Promises made, promises kept

By: 
Rep. Tim Goodwin

Greetings. “Promises made, promises kept.” The 101st legislative session is officially over. We need to go back to Pierre March 30 for what is called Veto Day. This is designed to override any vetoes the governor gave, and we have one bill, funding Richmond Lake Dam, to vote on. Session starts at 1 p.m.
I left last week with SB245 still hanging. Well, SB245 passed the House with 42 yea votes. We needed 36. Then, in the Senate, they had to concur and we got 20 yea votes out of 34 and needed 17 or 18.
The reason I’m not sure (17 or 18) is that the Senate was arguing all session about whether the Lt. Gov. could break a tie. We had one legislator who sadly had a stroke (Sen. Arch Beal), so the Senate had 34 voting members, making a 17 to 17 tie a possibility.
I don’t like the way they vote in the Senate. In the House, we all press a green yea or red nay button at the same time, and then once everyone has voted, an electronic board flashes the vote count with yea or nay depicted. In the Senate, the clerk reads each senator’s name alphabetically and they render a voice vote. There is no electronic board. Consequently, those senators at the end of the alphabet, such as Zikmund or Voight, can decide if a bill passes or not.
No, in their rules, they cannot change the sequence to calling the vote starting with Z and go backward to A. Ah, well, I love the House of Representatives.
The Senate is half as big, with 35 members, one for each legislative district. The House has two representatives for each of the 35 districts, making for 70 representatives. A previous House member, Rep.
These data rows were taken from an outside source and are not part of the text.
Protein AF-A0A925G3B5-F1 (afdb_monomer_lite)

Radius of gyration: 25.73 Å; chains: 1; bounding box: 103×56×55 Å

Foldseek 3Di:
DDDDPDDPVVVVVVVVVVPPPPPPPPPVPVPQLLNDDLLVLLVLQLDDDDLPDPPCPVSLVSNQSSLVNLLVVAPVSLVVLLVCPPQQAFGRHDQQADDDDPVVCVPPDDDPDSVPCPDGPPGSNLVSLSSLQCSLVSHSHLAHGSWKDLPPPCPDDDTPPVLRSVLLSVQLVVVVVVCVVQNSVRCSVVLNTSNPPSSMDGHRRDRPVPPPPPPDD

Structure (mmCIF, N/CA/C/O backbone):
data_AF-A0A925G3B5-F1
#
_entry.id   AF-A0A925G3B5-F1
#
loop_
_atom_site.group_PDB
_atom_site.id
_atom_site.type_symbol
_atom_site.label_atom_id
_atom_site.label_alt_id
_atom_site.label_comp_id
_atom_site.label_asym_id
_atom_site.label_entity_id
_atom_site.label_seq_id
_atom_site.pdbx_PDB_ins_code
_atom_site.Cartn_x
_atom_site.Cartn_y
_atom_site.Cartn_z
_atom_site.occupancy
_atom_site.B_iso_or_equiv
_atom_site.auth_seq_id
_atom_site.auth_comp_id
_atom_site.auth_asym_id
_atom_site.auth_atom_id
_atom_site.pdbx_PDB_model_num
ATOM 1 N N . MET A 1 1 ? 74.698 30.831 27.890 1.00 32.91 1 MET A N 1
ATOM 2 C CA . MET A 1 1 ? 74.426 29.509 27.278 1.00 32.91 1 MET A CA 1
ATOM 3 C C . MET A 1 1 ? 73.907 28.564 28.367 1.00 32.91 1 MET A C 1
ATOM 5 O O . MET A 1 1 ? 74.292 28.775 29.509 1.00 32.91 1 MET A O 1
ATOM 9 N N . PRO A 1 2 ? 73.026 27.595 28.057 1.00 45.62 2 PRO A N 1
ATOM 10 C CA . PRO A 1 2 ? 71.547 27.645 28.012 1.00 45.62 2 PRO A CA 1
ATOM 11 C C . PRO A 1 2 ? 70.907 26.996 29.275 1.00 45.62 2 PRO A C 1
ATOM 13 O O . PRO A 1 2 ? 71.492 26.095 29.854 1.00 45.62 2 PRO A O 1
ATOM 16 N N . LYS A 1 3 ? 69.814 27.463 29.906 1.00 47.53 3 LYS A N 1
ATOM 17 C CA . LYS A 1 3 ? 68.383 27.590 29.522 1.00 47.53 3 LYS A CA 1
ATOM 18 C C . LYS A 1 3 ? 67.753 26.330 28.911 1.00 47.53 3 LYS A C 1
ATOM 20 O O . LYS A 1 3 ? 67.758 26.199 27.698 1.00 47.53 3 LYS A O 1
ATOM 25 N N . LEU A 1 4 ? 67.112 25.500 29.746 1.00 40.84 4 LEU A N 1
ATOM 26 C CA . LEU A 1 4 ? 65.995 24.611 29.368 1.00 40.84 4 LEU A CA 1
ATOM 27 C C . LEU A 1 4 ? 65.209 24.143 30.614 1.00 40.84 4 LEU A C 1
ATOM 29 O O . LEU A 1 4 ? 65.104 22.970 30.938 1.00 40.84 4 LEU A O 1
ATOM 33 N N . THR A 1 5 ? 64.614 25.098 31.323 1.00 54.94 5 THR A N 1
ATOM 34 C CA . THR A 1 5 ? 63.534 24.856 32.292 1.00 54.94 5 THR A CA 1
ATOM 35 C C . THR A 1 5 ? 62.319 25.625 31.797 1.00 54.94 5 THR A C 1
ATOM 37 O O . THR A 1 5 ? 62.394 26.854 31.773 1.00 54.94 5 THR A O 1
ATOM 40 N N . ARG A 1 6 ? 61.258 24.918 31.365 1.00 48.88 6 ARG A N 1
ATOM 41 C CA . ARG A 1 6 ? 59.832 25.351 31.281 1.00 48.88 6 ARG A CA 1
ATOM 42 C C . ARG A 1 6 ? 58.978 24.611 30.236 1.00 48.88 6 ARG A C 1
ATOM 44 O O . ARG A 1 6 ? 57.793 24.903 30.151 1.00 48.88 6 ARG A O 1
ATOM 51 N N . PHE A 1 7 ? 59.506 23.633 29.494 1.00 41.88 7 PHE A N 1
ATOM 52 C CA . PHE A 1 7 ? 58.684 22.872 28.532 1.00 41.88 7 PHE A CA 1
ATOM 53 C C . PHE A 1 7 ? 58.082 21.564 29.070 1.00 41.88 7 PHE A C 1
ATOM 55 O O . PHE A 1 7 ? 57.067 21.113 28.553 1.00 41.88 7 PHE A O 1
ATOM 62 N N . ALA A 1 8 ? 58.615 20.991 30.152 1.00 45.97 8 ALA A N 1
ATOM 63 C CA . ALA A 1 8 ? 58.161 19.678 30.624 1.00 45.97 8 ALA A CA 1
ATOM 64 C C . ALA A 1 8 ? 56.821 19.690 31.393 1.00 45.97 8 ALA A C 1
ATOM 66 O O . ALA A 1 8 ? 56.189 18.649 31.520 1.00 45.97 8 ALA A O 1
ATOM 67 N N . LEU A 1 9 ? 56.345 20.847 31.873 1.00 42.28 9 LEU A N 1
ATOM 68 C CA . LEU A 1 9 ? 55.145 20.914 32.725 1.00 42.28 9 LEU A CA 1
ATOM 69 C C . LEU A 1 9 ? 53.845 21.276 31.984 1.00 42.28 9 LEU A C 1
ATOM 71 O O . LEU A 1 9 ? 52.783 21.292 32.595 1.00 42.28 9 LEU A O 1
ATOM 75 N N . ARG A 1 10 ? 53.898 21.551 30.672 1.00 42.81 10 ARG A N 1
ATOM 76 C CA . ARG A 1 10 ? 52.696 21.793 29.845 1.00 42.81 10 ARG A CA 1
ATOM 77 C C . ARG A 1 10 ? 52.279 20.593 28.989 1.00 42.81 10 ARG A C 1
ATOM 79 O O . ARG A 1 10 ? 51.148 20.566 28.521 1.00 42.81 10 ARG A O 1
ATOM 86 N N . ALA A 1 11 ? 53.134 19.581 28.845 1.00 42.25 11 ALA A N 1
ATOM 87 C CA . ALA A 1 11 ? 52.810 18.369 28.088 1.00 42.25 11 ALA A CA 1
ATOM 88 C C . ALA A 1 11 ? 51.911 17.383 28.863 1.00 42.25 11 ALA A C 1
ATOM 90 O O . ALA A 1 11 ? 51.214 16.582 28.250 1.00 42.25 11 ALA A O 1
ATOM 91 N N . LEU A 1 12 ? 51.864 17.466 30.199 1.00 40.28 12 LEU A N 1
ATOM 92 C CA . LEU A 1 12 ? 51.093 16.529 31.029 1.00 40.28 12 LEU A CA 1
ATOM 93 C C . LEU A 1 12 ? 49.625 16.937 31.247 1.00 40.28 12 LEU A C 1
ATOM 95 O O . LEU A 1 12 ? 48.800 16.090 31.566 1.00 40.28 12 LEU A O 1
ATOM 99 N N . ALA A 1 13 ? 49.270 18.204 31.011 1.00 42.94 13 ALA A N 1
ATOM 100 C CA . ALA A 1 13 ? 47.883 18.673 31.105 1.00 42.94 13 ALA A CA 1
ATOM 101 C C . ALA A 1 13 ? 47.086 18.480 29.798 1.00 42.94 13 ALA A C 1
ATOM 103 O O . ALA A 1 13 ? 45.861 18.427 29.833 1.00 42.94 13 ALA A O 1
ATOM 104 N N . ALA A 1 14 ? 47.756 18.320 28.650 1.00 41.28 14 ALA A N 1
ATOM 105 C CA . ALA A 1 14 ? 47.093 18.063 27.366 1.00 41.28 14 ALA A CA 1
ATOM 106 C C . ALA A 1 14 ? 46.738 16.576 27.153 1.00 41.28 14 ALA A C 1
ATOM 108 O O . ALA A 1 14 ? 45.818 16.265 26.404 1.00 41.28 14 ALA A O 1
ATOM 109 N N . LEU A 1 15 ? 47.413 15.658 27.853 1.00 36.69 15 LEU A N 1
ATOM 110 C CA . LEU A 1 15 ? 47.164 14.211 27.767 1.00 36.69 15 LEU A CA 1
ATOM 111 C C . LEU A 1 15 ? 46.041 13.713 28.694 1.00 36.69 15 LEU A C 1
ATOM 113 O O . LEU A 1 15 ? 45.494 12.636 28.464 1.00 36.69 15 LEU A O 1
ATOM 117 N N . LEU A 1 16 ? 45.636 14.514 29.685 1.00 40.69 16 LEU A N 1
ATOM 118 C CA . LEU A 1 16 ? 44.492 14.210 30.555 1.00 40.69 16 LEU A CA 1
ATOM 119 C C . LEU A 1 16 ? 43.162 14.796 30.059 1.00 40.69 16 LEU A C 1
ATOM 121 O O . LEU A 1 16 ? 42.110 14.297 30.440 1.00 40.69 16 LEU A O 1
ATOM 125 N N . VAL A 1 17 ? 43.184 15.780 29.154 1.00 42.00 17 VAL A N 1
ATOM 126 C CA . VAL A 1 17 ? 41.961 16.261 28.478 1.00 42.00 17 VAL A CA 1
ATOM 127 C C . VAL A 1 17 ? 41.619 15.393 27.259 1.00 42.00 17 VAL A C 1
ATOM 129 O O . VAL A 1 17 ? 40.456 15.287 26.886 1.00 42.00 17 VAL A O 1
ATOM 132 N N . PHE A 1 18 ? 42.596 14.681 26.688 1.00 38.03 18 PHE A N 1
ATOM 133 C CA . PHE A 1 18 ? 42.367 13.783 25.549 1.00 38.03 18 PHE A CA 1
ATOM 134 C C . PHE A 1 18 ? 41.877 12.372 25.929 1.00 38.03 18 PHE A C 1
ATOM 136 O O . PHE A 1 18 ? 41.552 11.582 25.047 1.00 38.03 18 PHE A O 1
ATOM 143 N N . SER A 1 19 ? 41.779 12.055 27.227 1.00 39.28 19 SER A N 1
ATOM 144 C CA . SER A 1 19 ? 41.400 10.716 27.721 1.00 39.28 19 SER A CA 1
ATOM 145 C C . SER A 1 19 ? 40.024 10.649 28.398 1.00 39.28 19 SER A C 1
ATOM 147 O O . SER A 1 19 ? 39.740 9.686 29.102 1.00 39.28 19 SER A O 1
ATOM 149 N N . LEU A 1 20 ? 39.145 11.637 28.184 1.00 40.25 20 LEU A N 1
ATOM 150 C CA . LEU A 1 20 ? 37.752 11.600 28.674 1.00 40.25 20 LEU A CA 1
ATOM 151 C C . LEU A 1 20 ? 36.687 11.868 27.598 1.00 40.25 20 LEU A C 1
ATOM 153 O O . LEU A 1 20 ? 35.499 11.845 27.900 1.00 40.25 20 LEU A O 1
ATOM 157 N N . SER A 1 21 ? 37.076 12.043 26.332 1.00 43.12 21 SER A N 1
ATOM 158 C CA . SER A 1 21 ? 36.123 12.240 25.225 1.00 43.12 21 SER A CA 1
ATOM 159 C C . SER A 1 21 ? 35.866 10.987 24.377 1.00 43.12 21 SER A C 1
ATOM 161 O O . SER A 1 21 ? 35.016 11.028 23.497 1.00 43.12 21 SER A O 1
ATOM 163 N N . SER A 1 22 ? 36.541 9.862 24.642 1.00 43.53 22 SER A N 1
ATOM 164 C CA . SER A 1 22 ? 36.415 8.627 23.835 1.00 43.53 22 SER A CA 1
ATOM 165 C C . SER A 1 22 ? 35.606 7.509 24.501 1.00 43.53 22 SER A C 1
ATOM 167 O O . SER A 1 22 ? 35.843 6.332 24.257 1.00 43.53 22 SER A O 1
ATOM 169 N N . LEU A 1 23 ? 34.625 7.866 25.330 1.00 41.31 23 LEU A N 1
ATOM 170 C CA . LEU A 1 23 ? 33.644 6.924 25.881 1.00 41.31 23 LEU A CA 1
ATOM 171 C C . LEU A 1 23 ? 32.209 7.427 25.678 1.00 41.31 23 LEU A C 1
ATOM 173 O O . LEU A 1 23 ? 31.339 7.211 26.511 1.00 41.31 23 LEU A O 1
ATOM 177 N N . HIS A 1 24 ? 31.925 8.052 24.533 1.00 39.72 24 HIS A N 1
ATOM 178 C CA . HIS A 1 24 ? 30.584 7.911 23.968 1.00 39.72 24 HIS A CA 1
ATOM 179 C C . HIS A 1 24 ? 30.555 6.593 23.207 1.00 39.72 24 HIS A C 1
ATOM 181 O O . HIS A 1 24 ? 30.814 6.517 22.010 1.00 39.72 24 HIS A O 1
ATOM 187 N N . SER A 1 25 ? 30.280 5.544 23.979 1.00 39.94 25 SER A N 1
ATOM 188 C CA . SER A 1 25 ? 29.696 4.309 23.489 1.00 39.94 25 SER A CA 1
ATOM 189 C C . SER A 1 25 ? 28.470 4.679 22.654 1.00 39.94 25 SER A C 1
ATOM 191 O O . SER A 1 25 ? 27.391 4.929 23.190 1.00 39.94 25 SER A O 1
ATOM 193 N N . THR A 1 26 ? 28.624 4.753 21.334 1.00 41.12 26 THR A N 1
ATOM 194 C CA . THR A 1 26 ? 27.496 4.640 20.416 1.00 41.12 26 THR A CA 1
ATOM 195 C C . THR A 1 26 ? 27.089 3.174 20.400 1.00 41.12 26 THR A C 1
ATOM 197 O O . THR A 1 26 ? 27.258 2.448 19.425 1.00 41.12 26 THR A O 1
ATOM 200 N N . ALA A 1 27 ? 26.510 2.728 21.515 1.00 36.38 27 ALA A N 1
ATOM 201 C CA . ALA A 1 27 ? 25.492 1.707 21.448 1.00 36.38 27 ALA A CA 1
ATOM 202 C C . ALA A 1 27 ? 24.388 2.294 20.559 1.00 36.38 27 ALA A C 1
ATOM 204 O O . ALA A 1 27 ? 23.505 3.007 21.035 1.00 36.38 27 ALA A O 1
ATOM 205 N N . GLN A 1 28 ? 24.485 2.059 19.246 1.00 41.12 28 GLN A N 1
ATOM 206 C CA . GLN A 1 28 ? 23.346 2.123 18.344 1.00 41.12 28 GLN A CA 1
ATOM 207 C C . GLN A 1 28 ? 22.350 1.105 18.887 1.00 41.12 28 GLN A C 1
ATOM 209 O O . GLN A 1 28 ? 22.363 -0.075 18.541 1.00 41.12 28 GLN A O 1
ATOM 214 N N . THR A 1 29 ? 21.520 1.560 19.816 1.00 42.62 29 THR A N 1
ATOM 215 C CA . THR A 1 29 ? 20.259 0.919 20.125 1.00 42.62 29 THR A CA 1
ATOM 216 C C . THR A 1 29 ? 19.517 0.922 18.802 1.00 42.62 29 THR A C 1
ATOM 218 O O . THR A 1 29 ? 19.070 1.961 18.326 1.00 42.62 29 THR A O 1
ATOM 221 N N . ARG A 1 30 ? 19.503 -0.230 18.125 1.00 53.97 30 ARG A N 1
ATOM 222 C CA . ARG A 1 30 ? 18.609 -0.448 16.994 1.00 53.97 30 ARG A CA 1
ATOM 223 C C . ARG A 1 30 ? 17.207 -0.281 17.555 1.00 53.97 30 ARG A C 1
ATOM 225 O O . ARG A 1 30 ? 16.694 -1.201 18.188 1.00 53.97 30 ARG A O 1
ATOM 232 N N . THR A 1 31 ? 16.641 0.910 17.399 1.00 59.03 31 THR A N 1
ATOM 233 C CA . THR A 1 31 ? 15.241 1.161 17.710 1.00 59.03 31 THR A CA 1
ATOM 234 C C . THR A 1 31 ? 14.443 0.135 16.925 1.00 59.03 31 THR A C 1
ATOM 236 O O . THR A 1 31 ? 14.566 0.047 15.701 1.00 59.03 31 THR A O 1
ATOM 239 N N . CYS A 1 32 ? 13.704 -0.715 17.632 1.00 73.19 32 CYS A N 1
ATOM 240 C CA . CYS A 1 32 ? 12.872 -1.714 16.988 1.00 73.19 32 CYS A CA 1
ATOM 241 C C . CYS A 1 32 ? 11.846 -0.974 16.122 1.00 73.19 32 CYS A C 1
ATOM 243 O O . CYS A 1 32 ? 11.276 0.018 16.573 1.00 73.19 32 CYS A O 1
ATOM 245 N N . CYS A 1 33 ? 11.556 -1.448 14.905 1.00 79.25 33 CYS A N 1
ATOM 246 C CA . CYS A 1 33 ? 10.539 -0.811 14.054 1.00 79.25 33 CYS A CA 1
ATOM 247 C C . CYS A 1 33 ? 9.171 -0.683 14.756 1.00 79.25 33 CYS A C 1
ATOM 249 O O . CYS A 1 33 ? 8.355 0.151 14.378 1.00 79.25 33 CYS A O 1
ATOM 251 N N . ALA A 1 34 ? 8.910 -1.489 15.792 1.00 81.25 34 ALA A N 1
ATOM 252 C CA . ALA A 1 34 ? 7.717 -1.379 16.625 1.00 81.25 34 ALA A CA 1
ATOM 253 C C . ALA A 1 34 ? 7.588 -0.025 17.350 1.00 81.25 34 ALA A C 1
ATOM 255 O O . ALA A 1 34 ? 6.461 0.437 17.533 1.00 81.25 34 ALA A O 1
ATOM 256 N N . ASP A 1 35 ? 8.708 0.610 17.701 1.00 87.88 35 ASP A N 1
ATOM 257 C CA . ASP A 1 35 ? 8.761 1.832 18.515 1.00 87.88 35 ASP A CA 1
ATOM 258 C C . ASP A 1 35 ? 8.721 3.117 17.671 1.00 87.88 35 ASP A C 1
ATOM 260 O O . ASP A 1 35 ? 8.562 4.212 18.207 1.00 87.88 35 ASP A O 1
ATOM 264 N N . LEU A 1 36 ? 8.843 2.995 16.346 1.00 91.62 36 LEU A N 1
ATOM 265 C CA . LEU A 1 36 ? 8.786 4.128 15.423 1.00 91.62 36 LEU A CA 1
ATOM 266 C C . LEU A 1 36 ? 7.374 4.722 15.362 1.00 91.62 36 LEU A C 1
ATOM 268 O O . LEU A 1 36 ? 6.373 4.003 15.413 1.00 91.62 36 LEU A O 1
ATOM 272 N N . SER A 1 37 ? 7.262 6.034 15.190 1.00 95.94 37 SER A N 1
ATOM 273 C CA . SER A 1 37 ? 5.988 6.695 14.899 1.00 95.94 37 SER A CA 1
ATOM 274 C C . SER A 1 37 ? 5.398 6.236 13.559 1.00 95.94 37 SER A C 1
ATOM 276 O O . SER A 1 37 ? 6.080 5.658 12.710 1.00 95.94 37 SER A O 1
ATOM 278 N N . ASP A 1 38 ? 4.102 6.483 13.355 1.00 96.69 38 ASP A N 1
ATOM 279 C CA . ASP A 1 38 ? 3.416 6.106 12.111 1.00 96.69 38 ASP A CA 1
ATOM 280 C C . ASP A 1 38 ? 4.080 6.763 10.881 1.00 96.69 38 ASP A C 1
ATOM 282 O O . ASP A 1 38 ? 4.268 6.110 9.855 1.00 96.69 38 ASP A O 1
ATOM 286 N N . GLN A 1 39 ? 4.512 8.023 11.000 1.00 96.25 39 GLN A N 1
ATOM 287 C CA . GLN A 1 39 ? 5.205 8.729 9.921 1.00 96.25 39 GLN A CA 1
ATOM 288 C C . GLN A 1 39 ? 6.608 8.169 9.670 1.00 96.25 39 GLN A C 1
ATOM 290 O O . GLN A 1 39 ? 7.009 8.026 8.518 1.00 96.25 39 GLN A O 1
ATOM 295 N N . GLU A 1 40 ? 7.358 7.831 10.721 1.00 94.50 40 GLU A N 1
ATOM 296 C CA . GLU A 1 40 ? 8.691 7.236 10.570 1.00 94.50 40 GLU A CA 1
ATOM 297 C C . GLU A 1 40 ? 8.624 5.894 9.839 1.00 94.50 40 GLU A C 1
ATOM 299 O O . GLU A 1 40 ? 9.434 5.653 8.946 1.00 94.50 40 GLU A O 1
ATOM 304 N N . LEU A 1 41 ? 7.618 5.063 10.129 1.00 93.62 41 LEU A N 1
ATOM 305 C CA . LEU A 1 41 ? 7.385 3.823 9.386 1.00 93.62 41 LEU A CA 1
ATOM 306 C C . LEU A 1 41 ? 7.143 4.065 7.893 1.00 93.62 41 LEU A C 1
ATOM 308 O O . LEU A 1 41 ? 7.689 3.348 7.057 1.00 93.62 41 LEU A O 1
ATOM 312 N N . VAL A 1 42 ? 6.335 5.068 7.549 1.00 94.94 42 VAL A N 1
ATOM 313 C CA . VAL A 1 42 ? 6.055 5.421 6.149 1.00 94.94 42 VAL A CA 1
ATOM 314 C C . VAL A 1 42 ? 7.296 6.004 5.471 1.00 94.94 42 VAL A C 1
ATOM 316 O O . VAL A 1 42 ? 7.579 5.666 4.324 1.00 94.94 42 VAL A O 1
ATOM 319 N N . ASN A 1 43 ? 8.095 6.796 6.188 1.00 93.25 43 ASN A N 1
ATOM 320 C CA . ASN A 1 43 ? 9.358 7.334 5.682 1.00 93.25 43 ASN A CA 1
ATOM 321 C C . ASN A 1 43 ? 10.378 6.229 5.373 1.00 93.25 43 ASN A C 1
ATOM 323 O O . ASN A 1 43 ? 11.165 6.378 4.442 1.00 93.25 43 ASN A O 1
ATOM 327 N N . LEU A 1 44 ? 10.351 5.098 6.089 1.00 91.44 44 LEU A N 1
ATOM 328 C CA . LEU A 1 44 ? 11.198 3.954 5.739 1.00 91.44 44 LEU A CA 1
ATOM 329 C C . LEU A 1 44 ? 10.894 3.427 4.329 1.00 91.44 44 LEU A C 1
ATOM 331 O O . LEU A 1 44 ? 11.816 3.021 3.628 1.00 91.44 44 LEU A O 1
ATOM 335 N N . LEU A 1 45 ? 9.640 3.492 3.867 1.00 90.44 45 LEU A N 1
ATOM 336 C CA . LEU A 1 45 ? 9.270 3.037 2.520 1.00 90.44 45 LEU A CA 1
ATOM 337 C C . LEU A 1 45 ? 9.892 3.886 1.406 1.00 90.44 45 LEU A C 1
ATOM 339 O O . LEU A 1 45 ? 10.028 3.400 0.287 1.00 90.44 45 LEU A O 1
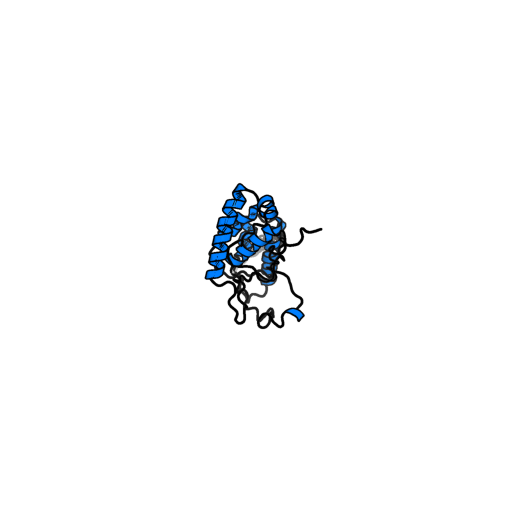ATOM 343 N N . THR A 1 46 ? 10.250 5.139 1.695 1.00 89.62 46 THR A N 1
ATOM 344 C CA . THR A 1 46 ? 10.782 6.087 0.704 1.00 89.62 46 THR A CA 1
ATOM 345 C C . THR A 1 46 ? 12.309 6.101 0.649 1.00 89.62 46 THR A C 1
ATOM 347 O O . THR A 1 46 ? 12.884 6.737 -0.242 1.00 89.62 46 THR A O 1
ATOM 350 N N . LEU A 1 47 ? 12.973 5.391 1.572 1.00 85.31 47 LEU A N 1
ATOM 351 C CA . LEU A 1 47 ? 14.426 5.346 1.662 1.00 85.31 47 LEU A CA 1
ATOM 352 C C . LEU A 1 47 ? 15.043 4.851 0.360 1.00 85.31 47 LEU A C 1
ATOM 354 O O . LEU A 1 47 ? 14.803 3.727 -0.073 1.00 85.31 47 LEU A O 1
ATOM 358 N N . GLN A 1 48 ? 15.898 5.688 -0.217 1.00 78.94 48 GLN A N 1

Tim Rounds (U.S. Sen. Mike Rounds’ brother), used to always say that the Senate was like a symphony and the House was like a rock concert. I guess I’m a rock concert type of person?
So, we got SB245 passed and Gov. Rhoden signed it into law. Did you see me on the news standing next to the governor who was seated signing that bill, and also SB96? That bill was to allow each county to add a half cent to sales tax with the revenue earmarked for owner occupied home owners.
This comes up to around a 20 percent decrease in property tax charges. SB 245 takes 4.2 cents sales tax to 4.5 cents, which it was going to do automatically in 2027 as the sunset clause comes off then. The three-tenths of a penny is around $110 million in additional revenue. The entire amount is earmarked to owner occupied homeowners, another 20 percent decease in property tax. 
Once the dust settles and both SB69 and SB245 become reality, it is around a 40 percent reduction in owner occupied property tax charges. This is the biggest tax shift ever enacted since statehood Nov. 2, 1889! Now, is that a hooah or what? So, I’ll end like I started, “Promises made, promises kept.”